Source data:

--*--

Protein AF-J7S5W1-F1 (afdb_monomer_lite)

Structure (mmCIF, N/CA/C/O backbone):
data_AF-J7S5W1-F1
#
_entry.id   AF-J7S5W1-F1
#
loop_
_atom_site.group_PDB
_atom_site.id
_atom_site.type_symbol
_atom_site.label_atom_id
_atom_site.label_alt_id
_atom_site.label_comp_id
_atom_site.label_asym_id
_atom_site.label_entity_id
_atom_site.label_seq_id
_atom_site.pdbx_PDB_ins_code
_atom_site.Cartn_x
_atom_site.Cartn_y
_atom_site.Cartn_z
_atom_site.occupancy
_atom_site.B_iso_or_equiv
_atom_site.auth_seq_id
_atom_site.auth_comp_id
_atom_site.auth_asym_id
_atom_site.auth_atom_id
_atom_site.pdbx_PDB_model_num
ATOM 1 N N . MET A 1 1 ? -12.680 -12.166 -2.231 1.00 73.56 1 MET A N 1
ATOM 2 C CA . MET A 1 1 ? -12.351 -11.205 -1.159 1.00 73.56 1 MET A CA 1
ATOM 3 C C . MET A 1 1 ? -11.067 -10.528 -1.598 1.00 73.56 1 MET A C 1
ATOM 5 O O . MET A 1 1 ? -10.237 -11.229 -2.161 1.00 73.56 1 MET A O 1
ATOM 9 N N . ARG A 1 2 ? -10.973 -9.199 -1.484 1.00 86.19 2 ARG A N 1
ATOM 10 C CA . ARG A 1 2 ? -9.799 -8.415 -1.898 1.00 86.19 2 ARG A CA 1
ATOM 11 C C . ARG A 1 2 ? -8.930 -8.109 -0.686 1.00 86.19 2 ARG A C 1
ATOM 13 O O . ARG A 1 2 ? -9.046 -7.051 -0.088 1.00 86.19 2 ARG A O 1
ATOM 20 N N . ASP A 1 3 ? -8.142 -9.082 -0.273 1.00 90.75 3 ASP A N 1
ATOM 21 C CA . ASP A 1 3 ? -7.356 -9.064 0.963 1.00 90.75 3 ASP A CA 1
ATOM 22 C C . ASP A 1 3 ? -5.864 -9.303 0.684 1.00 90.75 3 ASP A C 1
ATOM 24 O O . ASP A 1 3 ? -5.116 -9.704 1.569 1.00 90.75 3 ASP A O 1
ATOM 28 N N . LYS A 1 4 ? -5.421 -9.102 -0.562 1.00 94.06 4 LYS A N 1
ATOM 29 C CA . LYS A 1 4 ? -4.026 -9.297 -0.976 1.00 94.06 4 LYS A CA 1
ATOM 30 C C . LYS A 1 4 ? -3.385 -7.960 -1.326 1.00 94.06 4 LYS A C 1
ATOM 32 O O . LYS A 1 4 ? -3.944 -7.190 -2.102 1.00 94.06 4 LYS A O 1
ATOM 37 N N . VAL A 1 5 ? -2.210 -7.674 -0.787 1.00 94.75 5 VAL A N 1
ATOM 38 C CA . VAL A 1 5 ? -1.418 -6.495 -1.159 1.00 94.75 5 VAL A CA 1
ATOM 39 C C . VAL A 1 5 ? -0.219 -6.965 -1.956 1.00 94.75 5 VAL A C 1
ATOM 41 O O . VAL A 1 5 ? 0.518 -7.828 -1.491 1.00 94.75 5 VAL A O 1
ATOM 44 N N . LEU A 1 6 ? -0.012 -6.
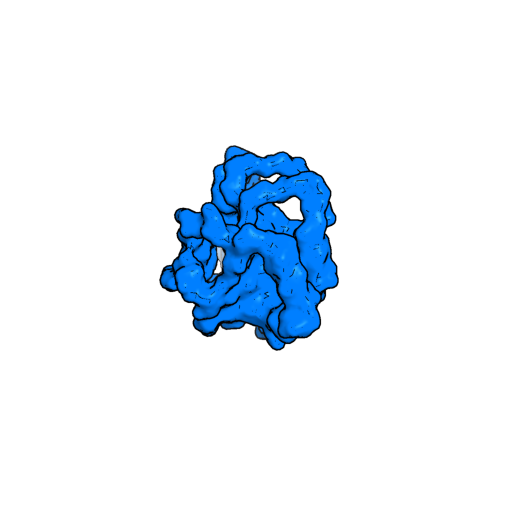399 -3.140 1.00 95.06 6 LEU A N 1
ATOM 45 C CA . LEU A 1 6 ? 1.140 -6.715 -3.978 1.00 95.06 6 LEU A CA 1
ATOM 46 C C . LEU A 1 6 ? 2.163 -5.585 -3.905 1.00 95.06 6 LEU A C 1
ATOM 48 O O . LEU A 1 6 ? 1.860 -4.448 -4.260 1.00 95.06 6 LEU A O 1
ATOM 52 N N . VAL A 1 7 ? 3.373 -5.901 -3.461 1.00 93.44 7 VAL A N 1
ATOM 53 C CA . VAL A 1 7 ? 4.536 -5.018 -3.517 1.00 93.44 7 VAL A CA 1
ATOM 54 C C . VAL A 1 7 ? 5.447 -5.493 -4.631 1.00 93.44 7 VAL A C 1
ATOM 56 O O . VAL A 1 7 ? 5.815 -6.660 -4.670 1.00 93.44 7 VAL A O 1
ATOM 59 N N . VAL A 1 8 ? 5.842 -4.573 -5.501 1.00 91.94 8 VAL A N 1
ATOM 60 C CA . VAL A 1 8 ? 6.645 -4.871 -6.685 1.00 91.94 8 VAL A CA 1
ATOM 61 C C . VAL A 1 8 ? 7.926 -4.050 -6.620 1.00 91.94 8 VAL A C 1
ATOM 63 O O . VAL A 1 8 ? 7.878 -2.815 -6.609 1.00 91.94 8 VAL A O 1
ATOM 66 N N . LEU A 1 9 ? 9.065 -4.727 -6.508 1.00 88.38 9 LEU A N 1
ATOM 67 C CA . LEU A 1 9 ? 10.373 -4.131 -6.255 1.00 88.38 9 LEU A CA 1
ATOM 68 C C . LEU A 1 9 ? 11.232 -4.106 -7.523 1.00 88.38 9 LEU A C 1
ATOM 70 O O . LEU A 1 9 ? 11.382 -5.101 -8.216 1.00 88.38 9 LEU A O 1
ATOM 74 N N . GLU A 1 10 ? 11.875 -2.973 -7.787 1.00 85.94 10 GLU A N 1
ATOM 75 C CA . GLU A 1 10 ? 12.931 -2.888 -8.801 1.00 85.94 10 GLU A CA 1
ATOM 76 C C . GLU A 1 10 ? 14.170 -3.711 -8.370 1.00 85.94 10 GLU A C 1
ATOM 78 O O . GLU A 1 10 ? 14.851 -3.322 -7.406 1.00 85.94 10 GLU A O 1
ATOM 83 N N . GLU A 1 11 ? 14.483 -4.805 -9.086 1.00 73.50 11 GLU A N 1
ATOM 84 C CA . GLU A 1 11 ? 15.521 -5.809 -8.744 1.00 73.50 11 GLU A CA 1
ATOM 85 C C . GLU A 1 11 ? 16.903 -5.157 -8.547 1.00 73.50 11 GLU A C 1
ATOM 87 O O . GLU A 1 11 ? 17.614 -5.378 -7.561 1.00 73.50 11 GLU A O 1
ATOM 92 N N . ARG A 1 12 ? 17.258 -4.213 -9.426 1.00 52.72 12 ARG A N 1
ATOM 93 C CA . ARG A 1 12 ? 18.542 -3.485 -9.376 1.00 52.72 12 ARG A CA 1
ATOM 94 C C . ARG A 1 12 ? 18.673 -2.500 -8.210 1.00 52.72 12 ARG A C 1
ATOM 96 O O . ARG A 1 12 ? 19.721 -1.869 -8.058 1.00 52.72 12 ARG A O 1
ATOM 103 N N . GLY A 1 13 ? 17.638 -2.363 -7.380 1.00 50.94 13 GLY A N 1
ATOM 104 C CA . GLY A 1 13 ? 17.556 -1.406 -6.279 1.00 50.94 13 GLY A CA 1
ATOM 105 C C . GLY A 1 13 ? 17.192 -2.017 -4.924 1.00 50.94 13 GLY A C 1
ATOM 106 O O . GLY A 1 13 ? 16.726 -1.264 -4.062 1.00 50.94 13 GLY A O 1
ATOM 107 N N . ALA A 1 14 ? 17.387 -3.326 -4.726 1.00 52.47 14 ALA A N 1
ATOM 108 C CA . ALA A 1 14 ? 17.058 -4.105 -3.520 1.00 52.47 14 ALA A CA 1
ATOM 109 C C . ALA A 1 14 ? 17.837 -3.731 -2.230 1.00 52.47 14 ALA A C 1
ATOM 111 O O . ALA A 1 14 ? 18.059 -4.567 -1.361 1.00 52.47 14 ALA A O 1
ATOM 112 N N . GLN A 1 15 ? 18.288 -2.482 -2.065 1.00 55.34 15 GLN A N 1
ATOM 113 C CA . GLN A 1 15 ? 19.076 -2.075 -0.889 1.00 55.34 15 GLN A CA 1
ATOM 114 C C . GLN A 1 15 ? 18.271 -1.388 0.217 1.00 55.34 15 GLN A C 1
ATOM 116 O O . GLN A 1 15 ? 18.812 -1.161 1.296 1.00 55.34 15 GLN A O 1
ATOM 121 N N . ASN A 1 16 ? 16.990 -1.080 0.005 1.00 64.25 16 ASN A N 1
ATOM 122 C CA . ASN A 1 16 ? 16.177 -0.475 1.057 1.00 64.25 16 ASN A CA 1
ATOM 123 C C . ASN A 1 16 ? 14.769 -1.072 1.100 1.00 64.25 16 ASN A C 1
ATOM 125 O O . ASN A 1 16 ? 13.803 -0.432 0.701 1.00 64.25 16 ASN A O 1
ATOM 129 N N . THR A 1 17 ? 14.659 -2.313 1.578 1.00 78.56 17 THR A N 1
ATOM 130 C CA . THR A 1 17 ? 13.383 -2.949 1.951 1.00 78.56 17 THR A CA 1
ATOM 131 C C . THR A 1 17 ? 13.012 -2.695 3.411 1.00 78.56 17 THR A C 1
ATOM 133 O O . THR A 1 17 ? 11.985 -3.174 3.874 1.00 78.56 17 THR A O 1
ATOM 136 N N . ARG A 1 18 ? 13.801 -1.901 4.150 1.00 83.19 18 ARG A N 1
ATOM 137 C CA . ARG A 1 18 ? 13.552 -1.596 5.569 1.00 83.19 18 ARG A CA 1
ATOM 138 C C . ARG A 1 18 ? 12.157 -1.017 5.809 1.00 83.19 18 ARG A C 1
ATOM 140 O O . ARG A 1 18 ? 11.528 -1.330 6.814 1.00 83.19 18 ARG A O 1
ATOM 147 N N . TRP A 1 19 ? 11.653 -0.234 4.860 1.00 85.88 19 TRP A N 1
ATOM 148 C CA . TRP A 1 19 ? 10.305 0.317 4.929 1.00 85.88 19 TRP A CA 1
ATOM 149 C C . TRP A 1 19 ? 9.217 -0.766 4.947 1.00 85.88 19 TRP A C 1
ATOM 151 O O . TRP A 1 19 ? 8.160 -0.517 5.513 1.00 85.88 19 TRP A O 1
ATOM 161 N N . LEU A 1 20 ? 9.451 -1.960 4.383 1.00 88.69 20 LEU A N 1
ATOM 162 C CA . LEU A 1 20 ? 8.509 -3.078 4.492 1.00 88.69 20 LEU A CA 1
ATOM 163 C C . LEU A 1 20 ? 8.327 -3.476 5.949 1.00 88.69 20 LEU A C 1
ATOM 165 O O . LEU A 1 20 ? 7.198 -3.621 6.403 1.00 88.69 20 LEU A O 1
ATOM 169 N N . THR A 1 21 ? 9.430 -3.585 6.689 1.00 88.94 21 THR A N 1
ATOM 170 C CA . THR A 1 21 ? 9.390 -3.833 8.131 1.00 88.94 21 THR A CA 1
ATOM 171 C C . THR A 1 21 ? 8.712 -2.676 8.861 1.00 88.94 21 THR A C 1
ATOM 173 O O . THR A 1 21 ? 7.856 -2.891 9.716 1.00 88.94 21 THR A O 1
ATOM 176 N N . ASP A 1 22 ? 9.033 -1.435 8.487 1.00 88.44 22 ASP A N 1
ATOM 177 C CA . ASP A 1 22 ? 8.439 -0.262 9.126 1.00 88.44 22 ASP A CA 1
ATOM 178 C C . ASP A 1 22 ? 6.921 -0.180 8.884 1.00 88.44 22 ASP A C 1
ATOM 180 O O . ASP A 1 22 ? 6.203 0.258 9.783 1.00 88.44 22 ASP A O 1
ATOM 184 N N . VAL A 1 23 ? 6.422 -0.589 7.710 1.00 90.06 23 VAL A N 1
ATOM 185 C CA . VAL A 1 23 ? 4.997 -0.553 7.326 1.00 90.06 23 VAL A CA 1
ATOM 186 C C . VAL A 1 23 ? 4.235 -1.780 7.822 1.00 90.06 23 VAL A C 1
ATOM 188 O O . VAL A 1 23 ? 3.222 -1.614 8.498 1.00 90.06 23 VAL A O 1
ATOM 191 N N . PHE A 1 24 ? 4.712 -2.981 7.501 1.00 91.38 24 PHE A N 1
ATOM 192 C CA . PHE A 1 24 ? 3.989 -4.245 7.679 1.00 91.38 24 PHE A CA 1
ATOM 193 C C . PHE A 1 24 ? 4.408 -5.036 8.926 1.00 91.38 24 PHE A C 1
ATOM 195 O O . PHE A 1 24 ? 3.735 -5.999 9.287 1.00 91.38 24 PHE A O 1
ATOM 202 N N . GLY A 1 25 ? 5.470 -4.613 9.615 1.00 88.25 25 GLY A N 1
ATOM 203 C CA . GLY A 1 25 ? 5.905 -5.178 10.890 1.00 88.25 25 GLY A CA 1
ATOM 204 C C . GLY A 1 25 ? 7.167 -6.040 10.816 1.00 88.25 25 GLY A C 1
ATOM 205 O O . GLY A 1 25 ? 7.749 -6.287 9.758 1.00 88.25 25 GLY A O 1
ATOM 206 N N . ASP A 1 26 ? 7.599 -6.493 11.992 1.00 84.69 26 ASP A N 1
ATOM 207 C CA . ASP A 1 26 ? 8.838 -7.248 12.170 1.00 84.69 26 ASP A CA 1
ATOM 208 C C . ASP A 1 26 ? 8.819 -8.581 11.403 1.00 84.69 26 ASP A C 1
ATOM 210 O O . ASP A 1 26 ? 7.872 -9.359 11.494 1.00 84.69 26 ASP A O 1
ATOM 214 N N . GLY A 1 27 ? 9.901 -8.869 10.673 1.00 81.44 27 GLY A N 1
ATOM 215 C CA . GLY A 1 27 ? 10.065 -10.109 9.900 1.00 81.44 27 GLY A CA 1
ATOM 216 C C . GLY A 1 27 ? 9.676 -10.004 8.423 1.00 81.44 27 GLY A C 1
ATOM 217 O O . GLY A 1 27 ? 9.990 -10.913 7.655 1.00 81.44 27 GLY A O 1
ATOM 218 N N . ILE A 1 28 ? 9.076 -8.888 8.001 1.00 86.44 28 ILE A N 1
ATOM 219 C CA . ILE A 1 28 ? 8.826 -8.605 6.585 1.00 86.44 28 ILE A CA 1
ATOM 220 C C . ILE A 1 28 ? 10.075 -7.953 5.987 1.00 86.44 28 ILE A C 1
ATOM 222 O O . ILE A 1 28 ? 10.332 -6.763 6.179 1.00 86.44 28 ILE A O 1
ATOM 226 N N . THR A 1 29 ? 10.879 -8.762 5.299 1.00 81.31 29 THR A N 1
ATOM 227 C CA . THR A 1 29 ? 12.182 -8.370 4.731 1.00 81.31 29 THR A CA 1
ATOM 228 C C . THR A 1 29 ? 12.154 -8.191 3.214 1.00 81.31 29 THR A C 1
ATOM 230 O O . THR A 1 29 ? 13.044 -7.542 2.665 1.00 81.31 29 THR A O 1
ATOM 233 N N . GLY A 1 30 ? 11.140 -8.748 2.545 1.00 81.44 30 GLY A N 1
ATOM 234 C CA . GLY A 1 30 ? 11.068 -8.846 1.088 1.00 81.44 30 GLY A CA 1
ATOM 235 C C . GLY A 1 30 ? 11.829 -10.042 0.505 1.00 81.44 30 GLY A C 1
ATOM 236 O O . GLY A 1 30 ? 11.772 -10.252 -0.694 1.00 81.44 30 GLY A O 1
ATOM 237 N N . GLU A 1 31 ? 12.506 -10.853 1.329 1.00 80.75 31 GLU A N 1
ATOM 238 C CA . GLU A 1 31 ? 13.252 -12.037 0.860 1.00 80.75 31 GLU A CA 1
ATOM 239 C C . GLU A 1 31 ? 12.344 -13.222 0.507 1.00 80.75 31 GLU A C 1
ATOM 241 O O . GLU A 1 31 ? 12.763 -14.152 -0.183 1.00 80.75 31 GLU A O 1
ATOM 246 N N . THR A 1 32 ? 11.111 -13.230 1.020 1.00 84.00 32 THR A N 1
ATOM 247 C CA . THR A 1 32 ? 10.122 -14.257 0.698 1.00 84.00 32 THR A CA 1
ATOM 248 C C . THR A 1 32 ? 9.004 -13.666 -0.149 1.00 84.00 32 THR A C 1
ATOM 250 O O . THR A 1 32 ? 8.515 -12.585 0.178 1.00 84.00 32 THR A O 1
ATOM 253 N N . PRO A 1 33 ? 8.531 -14.394 -1.175 1.00 88.69 33 PRO A N 1
ATOM 254 C CA . PRO A 1 33 ? 7.560 -13.858 -2.124 1.00 88.69 33 PRO A CA 1
ATOM 255 C C . PRO A 1 33 ? 6.150 -13.726 -1.542 1.00 88.69 33 PRO A C 1
ATOM 257 O O . PRO A 1 33 ? 5.333 -12.975 -2.059 1.00 88.69 33 PRO A O 1
ATOM 260 N N . ILE A 1 34 ? 5.819 -14.477 -0.487 1.00 93.94 34 ILE A N 1
ATOM 261 C CA . ILE A 1 34 ? 4.474 -14.494 0.091 1.00 93.94 34 ILE A CA 1
ATOM 262 C C . ILE A 1 34 ? 4.571 -14.518 1.612 1.00 93.94 34 ILE A C 1
ATOM 264 O O . ILE A 1 34 ? 5.187 -15.417 2.188 1.00 93.94 34 ILE A O 1
ATOM 268 N N . TYR A 1 35 ? 3.903 -13.558 2.243 1.00 92.81 35 TYR A N 1
ATOM 269 C CA . TYR A 1 35 ? 3.647 -13.510 3.675 1.00 92.81 35 TYR A CA 1
ATOM 270 C C . TYR A 1 35 ? 2.137 -13.613 3.898 1.00 92.81 35 TYR A C 1
ATOM 272 O O . TYR A 1 35 ? 1.384 -12.746 3.458 1.00 92.81 35 TYR A O 1
ATOM 280 N N . SER A 1 36 ? 1.697 -14.684 4.553 1.00 93.38 36 SER A N 1
ATOM 281 C CA . SER A 1 36 ? 0.275 -14.975 4.766 1.00 93.38 36 SER A CA 1
ATOM 282 C C . SER A 1 36 ? -0.191 -14.642 6.179 1.00 93.38 36 SER A C 1
ATOM 284 O O . SER A 1 36 ? 0.619 -14.637 7.110 1.00 93.38 36 SER A O 1
ATOM 286 N N . ASP A 1 37 ? -1.501 -14.429 6.328 1.00 91.12 37 ASP A N 1
ATOM 287 C CA . ASP A 1 37 ? -2.183 -14.212 7.614 1.00 91.12 37 ASP A CA 1
ATOM 288 C C . ASP A 1 37 ? -1.624 -13.014 8.408 1.00 91.12 37 ASP A C 1
ATOM 290 O O . ASP A 1 37 ? -1.561 -13.019 9.645 1.00 91.12 37 ASP A O 1
ATOM 294 N N . LEU A 1 38 ? -1.209 -11.959 7.701 1.00 92.00 38 LEU A N 1
ATOM 295 C CA . LEU A 1 38 ? -0.802 -10.711 8.337 1.00 92.00 38 LEU A CA 1
ATOM 296 C C . LEU A 1 38 ? -2.028 -10.005 8.901 1.00 92.00 38 LEU A C 1
ATOM 298 O O . LEU A 1 38 ? -3.116 -10.063 8.338 1.00 92.00 38 LEU A O 1
ATOM 302 N N . THR A 1 39 ? -1.857 -9.318 10.027 1.00 90.38 39 THR A N 1
ATOM 303 C CA . THR A 1 39 ? -2.947 -8.580 10.671 1.00 90.38 39 THR A CA 1
ATOM 304 C C . THR A 1 39 ? -2.666 -7.086 10.613 1.00 90.38 39 THR A C 1
ATOM 306 O O . THR A 1 39 ? -1.738 -6.596 11.260 1.00 90.38 39 THR A O 1
ATOM 309 N N . TRP A 1 40 ? -3.496 -6.346 9.882 1.00 91.00 40 TRP A N 1
ATOM 310 C CA . TRP A 1 40 ? -3.530 -4.891 9.941 1.00 91.00 40 TRP A CA 1
ATOM 311 C C . TRP A 1 40 ? -4.387 -4.459 11.126 1.00 91.00 40 TRP A C 1
ATOM 313 O O . TRP A 1 40 ? -5.549 -4.843 11.222 1.00 91.00 40 TRP A O 1
ATOM 323 N N . THR A 1 41 ? -3.834 -3.683 12.058 1.00 87.88 41 THR A N 1
ATOM 324 C CA . THR A 1 41 ? -4.572 -3.241 13.252 1.00 87.88 41 THR A CA 1
ATOM 325 C C . THR A 1 41 ? -4.490 -1.738 13.409 1.00 87.88 41 THR A C 1
ATOM 327 O O . THR A 1 41 ? -3.405 -1.171 13.538 1.00 87.88 41 THR A O 1
ATOM 330 N N . THR A 1 42 ? -5.657 -1.107 13.476 1.00 86.19 42 THR A N 1
ATOM 331 C CA . THR A 1 42 ? -5.812 0.313 13.782 1.00 86.19 42 THR A CA 1
ATOM 332 C C . THR A 1 42 ? -6.543 0.478 15.115 1.00 86.19 42 THR A C 1
ATOM 334 O O . THR A 1 42 ? -6.899 -0.490 15.787 1.00 86.19 42 THR A O 1
ATOM 337 N N . LYS A 1 43 ? -6.793 1.725 15.526 1.00 82.94 43 LYS A N 1
ATOM 338 C CA . LYS A 1 43 ? -7.672 2.000 16.677 1.00 82.94 43 LYS A CA 1
ATOM 339 C C . LYS A 1 43 ? -9.140 1.660 16.401 1.00 82.94 43 LYS A C 1
ATOM 341 O O . LYS A 1 43 ? -9.910 1.567 17.350 1.00 82.94 43 LYS A O 1
ATOM 346 N N . TYR A 1 44 ? -9.517 1.539 15.130 1.00 81.94 44 TYR A N 1
ATOM 347 C CA . TYR A 1 44 ? -10.910 1.474 14.692 1.00 81.94 44 TYR A CA 1
ATOM 348 C C . TYR A 1 44 ? -11.309 0.079 14.209 1.00 81.94 44 TYR A C 1
ATOM 350 O O . TYR A 1 44 ? -12.476 -0.283 14.315 1.00 81.94 44 TYR A O 1
ATOM 358 N N . TYR A 1 45 ? -10.358 -0.700 13.689 1.00 84.62 45 TYR A N 1
ATOM 359 C CA . TYR A 1 45 ? -10.605 -2.035 13.152 1.00 84.62 45 TYR A CA 1
ATOM 360 C C . TYR A 1 45 ? -9.336 -2.896 13.156 1.00 84.62 45 TYR A C 1
ATOM 362 O O . TYR A 1 45 ? -8.221 -2.399 13.341 1.00 84.62 45 TYR A O 1
ATOM 370 N N . SER A 1 46 ? -9.518 -4.194 12.928 1.00 86.00 46 SER A N 1
ATOM 371 C CA . SER A 1 46 ? -8.441 -5.152 12.700 1.00 86.00 46 SER A CA 1
ATOM 372 C C . SER A 1 46 ? -8.850 -6.075 11.562 1.00 86.00 46 SER A C 1
ATOM 374 O O . SER A 1 46 ? -9.957 -6.602 11.595 1.00 86.00 46 SER A O 1
ATOM 376 N N . GLU A 1 47 ? -7.981 -6.238 10.571 1.00 88.75 47 GLU A N 1
ATOM 377 C CA . GLU A 1 47 ? -8.245 -7.035 9.373 1.00 88.75 47 GLU A CA 1
ATOM 378 C C . GLU A 1 47 ? -7.057 -7.929 9.039 1.00 88.75 47 GLU A C 1
ATOM 380 O O . GLU A 1 47 ? -5.903 -7.585 9.309 1.00 88.75 47 GLU A O 1
ATOM 385 N N . THR A 1 48 ? -7.341 -9.084 8.442 1.00 91.12 48 THR A N 1
ATOM 386 C CA . THR A 1 48 ? -6.313 -10.016 7.972 1.00 91.12 48 THR A CA 1
ATOM 387 C C . THR A 1 48 ? -6.089 -9.864 6.478 1.00 91.12 48 THR A C 1
ATOM 389 O O . THR A 1 48 ? -7.052 -9.787 5.718 1.00 91.12 48 THR A O 1
ATOM 392 N N . PHE A 1 49 ? -4.830 -9.864 6.054 1.00 93.31 49 PHE A N 1
ATOM 393 C CA . PHE A 1 49 ? -4.444 -9.749 4.654 1.00 93.31 49 PHE A CA 1
ATOM 394 C C . PHE A 1 49 ? -3.186 -10.577 4.369 1.00 93.31 49 PHE A C 1
ATOM 396 O O . PHE A 1 49 ? -2.431 -10.907 5.286 1.00 93.31 49 PHE A O 1
ATOM 403 N N . ASP A 1 50 ? -2.930 -10.874 3.096 1.00 95.00 50 ASP A N 1
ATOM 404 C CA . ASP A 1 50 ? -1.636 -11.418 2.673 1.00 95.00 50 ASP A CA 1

--*--

**WORK TASK**
Above are the records; print exactly the lines from the line with "ATOM 195 O O" to the line with "ATOM 205 O O", including both, and nothing else.

**SOLUTION**
ATOM 195 O O . PHE A 1 24 ? 3.735 -5.999 9.287 1.00 91.38 24 PHE A O 1
ATOM 202 N N . GLY A 1 25 ? 5.470 -4.613 9.615 1.00 88.25 25 GLY A N 1
ATOM 203 C CA . GLY A 1 25 ? 5.905 -5.178 10.890 1.00 88.25 25 GLY A CA 1
ATOM 204 C C . GLY A 1 25 ? 7.167 -6.040 10.816 1.00 88.25 25 GLY A C 1
ATOM 205 O O . GLY A 1 25 ? 7.749 -6.287 9.758 1.00 88.25 25 GLY A O 1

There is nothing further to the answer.